------ Given records

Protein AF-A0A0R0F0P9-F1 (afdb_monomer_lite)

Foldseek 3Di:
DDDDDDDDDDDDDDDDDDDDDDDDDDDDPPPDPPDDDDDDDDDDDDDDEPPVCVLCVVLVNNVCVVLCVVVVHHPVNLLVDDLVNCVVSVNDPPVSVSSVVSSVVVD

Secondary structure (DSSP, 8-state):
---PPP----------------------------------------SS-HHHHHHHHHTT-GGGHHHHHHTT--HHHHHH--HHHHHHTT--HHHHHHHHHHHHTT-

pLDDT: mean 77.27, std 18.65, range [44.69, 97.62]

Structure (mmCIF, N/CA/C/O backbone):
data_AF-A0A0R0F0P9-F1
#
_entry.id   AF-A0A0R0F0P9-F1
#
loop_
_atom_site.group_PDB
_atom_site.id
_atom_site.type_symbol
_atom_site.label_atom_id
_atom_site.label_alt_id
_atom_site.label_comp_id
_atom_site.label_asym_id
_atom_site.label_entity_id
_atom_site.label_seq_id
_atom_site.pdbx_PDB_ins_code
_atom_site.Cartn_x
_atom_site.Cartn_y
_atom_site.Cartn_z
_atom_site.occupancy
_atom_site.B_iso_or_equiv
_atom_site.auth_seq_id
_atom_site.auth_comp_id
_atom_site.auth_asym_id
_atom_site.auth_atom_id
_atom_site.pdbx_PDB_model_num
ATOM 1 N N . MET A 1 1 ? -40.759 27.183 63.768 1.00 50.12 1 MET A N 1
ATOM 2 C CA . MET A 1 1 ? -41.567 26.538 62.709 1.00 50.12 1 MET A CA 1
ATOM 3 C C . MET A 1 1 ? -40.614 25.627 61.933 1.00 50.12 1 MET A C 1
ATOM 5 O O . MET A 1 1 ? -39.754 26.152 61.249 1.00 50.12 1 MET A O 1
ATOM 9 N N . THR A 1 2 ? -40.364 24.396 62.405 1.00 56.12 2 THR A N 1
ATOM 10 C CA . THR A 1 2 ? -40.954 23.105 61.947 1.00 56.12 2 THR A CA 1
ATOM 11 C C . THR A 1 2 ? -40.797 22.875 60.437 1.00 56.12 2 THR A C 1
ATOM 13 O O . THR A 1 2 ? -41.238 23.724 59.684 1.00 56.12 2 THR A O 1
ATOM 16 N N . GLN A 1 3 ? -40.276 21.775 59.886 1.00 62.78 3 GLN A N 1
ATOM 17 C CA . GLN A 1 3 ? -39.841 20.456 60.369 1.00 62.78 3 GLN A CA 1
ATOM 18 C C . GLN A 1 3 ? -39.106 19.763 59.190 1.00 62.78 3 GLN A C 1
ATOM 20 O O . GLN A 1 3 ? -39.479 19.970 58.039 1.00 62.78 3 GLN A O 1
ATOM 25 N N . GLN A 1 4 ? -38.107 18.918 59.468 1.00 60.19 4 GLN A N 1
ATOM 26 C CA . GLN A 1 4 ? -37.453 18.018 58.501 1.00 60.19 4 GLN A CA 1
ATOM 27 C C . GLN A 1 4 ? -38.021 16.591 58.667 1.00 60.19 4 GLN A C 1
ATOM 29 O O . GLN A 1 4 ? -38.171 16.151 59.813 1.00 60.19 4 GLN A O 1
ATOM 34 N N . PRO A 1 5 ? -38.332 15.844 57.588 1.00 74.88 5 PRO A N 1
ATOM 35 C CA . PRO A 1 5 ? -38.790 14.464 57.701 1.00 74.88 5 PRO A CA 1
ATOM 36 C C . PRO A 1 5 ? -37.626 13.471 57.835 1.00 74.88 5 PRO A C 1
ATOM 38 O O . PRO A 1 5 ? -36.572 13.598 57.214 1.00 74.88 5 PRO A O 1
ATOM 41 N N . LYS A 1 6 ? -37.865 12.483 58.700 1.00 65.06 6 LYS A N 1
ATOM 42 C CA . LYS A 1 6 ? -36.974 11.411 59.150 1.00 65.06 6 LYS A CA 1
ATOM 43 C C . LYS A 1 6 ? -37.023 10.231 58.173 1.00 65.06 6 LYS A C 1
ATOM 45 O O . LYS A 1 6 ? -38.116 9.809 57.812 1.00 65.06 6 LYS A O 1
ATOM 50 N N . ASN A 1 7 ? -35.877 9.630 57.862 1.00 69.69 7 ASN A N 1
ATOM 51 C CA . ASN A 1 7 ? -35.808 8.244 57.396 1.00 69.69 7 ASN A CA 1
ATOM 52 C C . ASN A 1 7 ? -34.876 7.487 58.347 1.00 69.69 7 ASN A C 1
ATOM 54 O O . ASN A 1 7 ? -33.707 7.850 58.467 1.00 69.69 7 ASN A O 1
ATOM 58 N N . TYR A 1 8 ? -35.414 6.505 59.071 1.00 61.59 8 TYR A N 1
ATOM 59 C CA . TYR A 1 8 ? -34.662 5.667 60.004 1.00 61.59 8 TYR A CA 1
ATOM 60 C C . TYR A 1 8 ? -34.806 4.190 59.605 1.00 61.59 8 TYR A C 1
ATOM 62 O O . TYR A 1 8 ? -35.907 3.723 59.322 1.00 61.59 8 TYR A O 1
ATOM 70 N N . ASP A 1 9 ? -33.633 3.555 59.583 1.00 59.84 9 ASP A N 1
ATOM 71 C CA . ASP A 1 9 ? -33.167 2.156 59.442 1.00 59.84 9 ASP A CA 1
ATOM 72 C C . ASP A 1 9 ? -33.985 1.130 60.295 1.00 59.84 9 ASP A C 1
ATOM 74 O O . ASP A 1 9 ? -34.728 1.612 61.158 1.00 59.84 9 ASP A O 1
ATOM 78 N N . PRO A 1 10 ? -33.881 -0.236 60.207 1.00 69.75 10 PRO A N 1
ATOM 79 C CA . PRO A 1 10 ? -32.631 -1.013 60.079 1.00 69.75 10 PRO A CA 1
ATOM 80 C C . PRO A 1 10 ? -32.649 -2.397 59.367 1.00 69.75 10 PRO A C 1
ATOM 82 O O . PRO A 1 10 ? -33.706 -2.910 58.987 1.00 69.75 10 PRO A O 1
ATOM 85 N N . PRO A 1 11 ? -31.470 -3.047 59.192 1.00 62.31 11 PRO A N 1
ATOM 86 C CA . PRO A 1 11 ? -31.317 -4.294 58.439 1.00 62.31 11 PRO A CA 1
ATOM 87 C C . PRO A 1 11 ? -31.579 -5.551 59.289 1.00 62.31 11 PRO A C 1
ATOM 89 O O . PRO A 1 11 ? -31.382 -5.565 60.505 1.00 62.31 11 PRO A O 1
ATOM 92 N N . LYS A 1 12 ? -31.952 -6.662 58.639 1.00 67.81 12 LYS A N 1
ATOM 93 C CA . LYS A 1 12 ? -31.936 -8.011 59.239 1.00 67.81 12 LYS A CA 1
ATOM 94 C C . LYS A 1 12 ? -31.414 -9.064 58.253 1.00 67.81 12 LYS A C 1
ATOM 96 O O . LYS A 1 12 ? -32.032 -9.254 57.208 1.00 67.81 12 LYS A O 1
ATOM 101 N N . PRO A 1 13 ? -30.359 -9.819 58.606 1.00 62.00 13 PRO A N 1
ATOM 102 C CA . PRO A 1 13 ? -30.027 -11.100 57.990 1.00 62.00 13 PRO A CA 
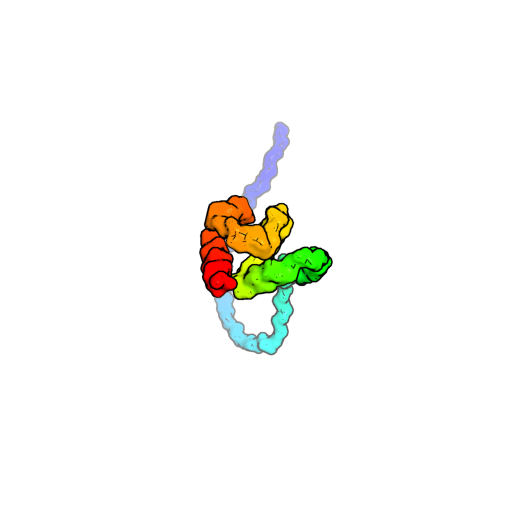1
ATOM 103 C C . PRO A 1 13 ? -30.594 -12.266 58.827 1.00 62.00 13 PRO A C 1
ATOM 105 O O . PRO A 1 13 ? -30.709 -12.133 60.046 1.00 62.00 13 PRO A O 1
ATOM 108 N N . LYS A 1 14 ? -30.929 -13.399 58.184 1.00 62.91 14 LYS A N 1
ATOM 109 C CA . LYS A 1 14 ? -30.981 -14.789 58.721 1.00 62.91 14 LYS A CA 1
ATOM 110 C C . LYS A 1 14 ? -31.568 -15.719 57.631 1.00 62.91 14 LYS A C 1
ATOM 112 O O . LYS A 1 14 ? -32.672 -15.464 57.184 1.00 62.91 14 LYS A O 1
ATOM 117 N N . VAL A 1 15 ? -30.812 -16.633 57.007 1.00 59.50 15 VAL A N 1
ATOM 118 C CA . VAL A 1 15 ? -30.420 -18.002 57.438 1.00 59.50 15 VAL A CA 1
ATOM 119 C C . VAL A 1 15 ? -31.262 -19.108 56.754 1.00 59.50 15 VAL A C 1
ATOM 121 O O . VAL A 1 15 ? -32.473 -19.149 56.905 1.00 59.50 15 VAL A O 1
ATOM 124 N N . ALA A 1 16 ? -30.528 -20.035 56.115 1.00 57.50 16 ALA A N 1
ATOM 125 C CA . ALA A 1 16 ? -30.749 -21.486 55.940 1.00 57.50 16 ALA A CA 1
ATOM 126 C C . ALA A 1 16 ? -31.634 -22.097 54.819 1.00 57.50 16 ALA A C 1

------------

Work task
The lines to copy exactly start with the line above that has "ATOM 70 N N" and go on through the line that has "ATOM 103 C C"; please include both, add nothing else, and omit the pictures.

Response box
ATOM 70 N N . ASP A 1 9 ? -33.633 3.555 59.583 1.00 59.84 9 ASP A N 1
ATOM 71 C CA . ASP A 1 9 ? -33.167 2.156 59.442 1.00 59.84 9 ASP A CA 1
ATOM 72 C C . ASP A 1 9 ? -33.985 1.130 60.295 1.00 59.84 9 ASP A C 1
ATOM 74 O O . ASP A 1 9 ? -34.728 1.612 61.158 1.00 59.84 9 ASP A O 1
ATOM 78 N N . PRO A 1 10 ? -33.881 -0.236 60.207 1.00 69.75 10 PRO A N 1
ATOM 79 C CA . PRO A 1 10 ? -32.631 -1.013 60.079 1.00 69.75 10 PRO A CA 1
ATOM 80 C C . PRO A 1 10 ? -32.649 -2.397 59.367 1.00 69.75 10 PRO A C 1
ATOM 82 O O . PRO A 1 10 ? -33.706 -2.910 58.987 1.00 69.75 10 PRO A O 1
ATOM 85 N N . PRO A 1 11 ? -31.470 -3.047 59.192 1.00 62.31 11 PRO A N 1
ATOM 86 C CA . PRO A 1 11 ? -31.317 -4.294 58.439 1.00 62.31 11 PRO A CA 1
ATOM 87 C C . PRO A 1 11 ? -31.579 -5.551 59.289 1.00 62.31 11 PRO A C 1
ATOM 89 O O . PRO A 1 11 ? -31.382 -5.565 60.505 1.00 62.31 11 PRO A O 1
ATOM 92 N N . LYS A 1 12 ? -31.952 -6.662 58.639 1.00 67.81 12 LYS A N 1
ATOM 93 C CA . LYS A 1 12 ? -31.936 -8.011 59.239 1.00 67.81 12 LYS A CA 1
ATOM 94 C C . LYS A 1 12 ? -31.414 -9.064 58.253 1.00 67.81 12 LYS A C 1
ATOM 96 O O . LYS A 1 12 ? -32.032 -9.254 57.208 1.00 67.81 12 LYS A O 1
ATOM 101 N N . PRO A 1 13 ? -30.359 -9.819 58.606 1.00 62.00 13 PRO A N 1
ATOM 102 C CA . PRO A 1 13 ? -30.027 -11.100 57.990 1.00 62.00 13 PRO A CA 
1
ATOM 103 C C . PRO A 1 13 ? -30.594 -12.266 58.827 1.00 62.00 13 PRO A C 1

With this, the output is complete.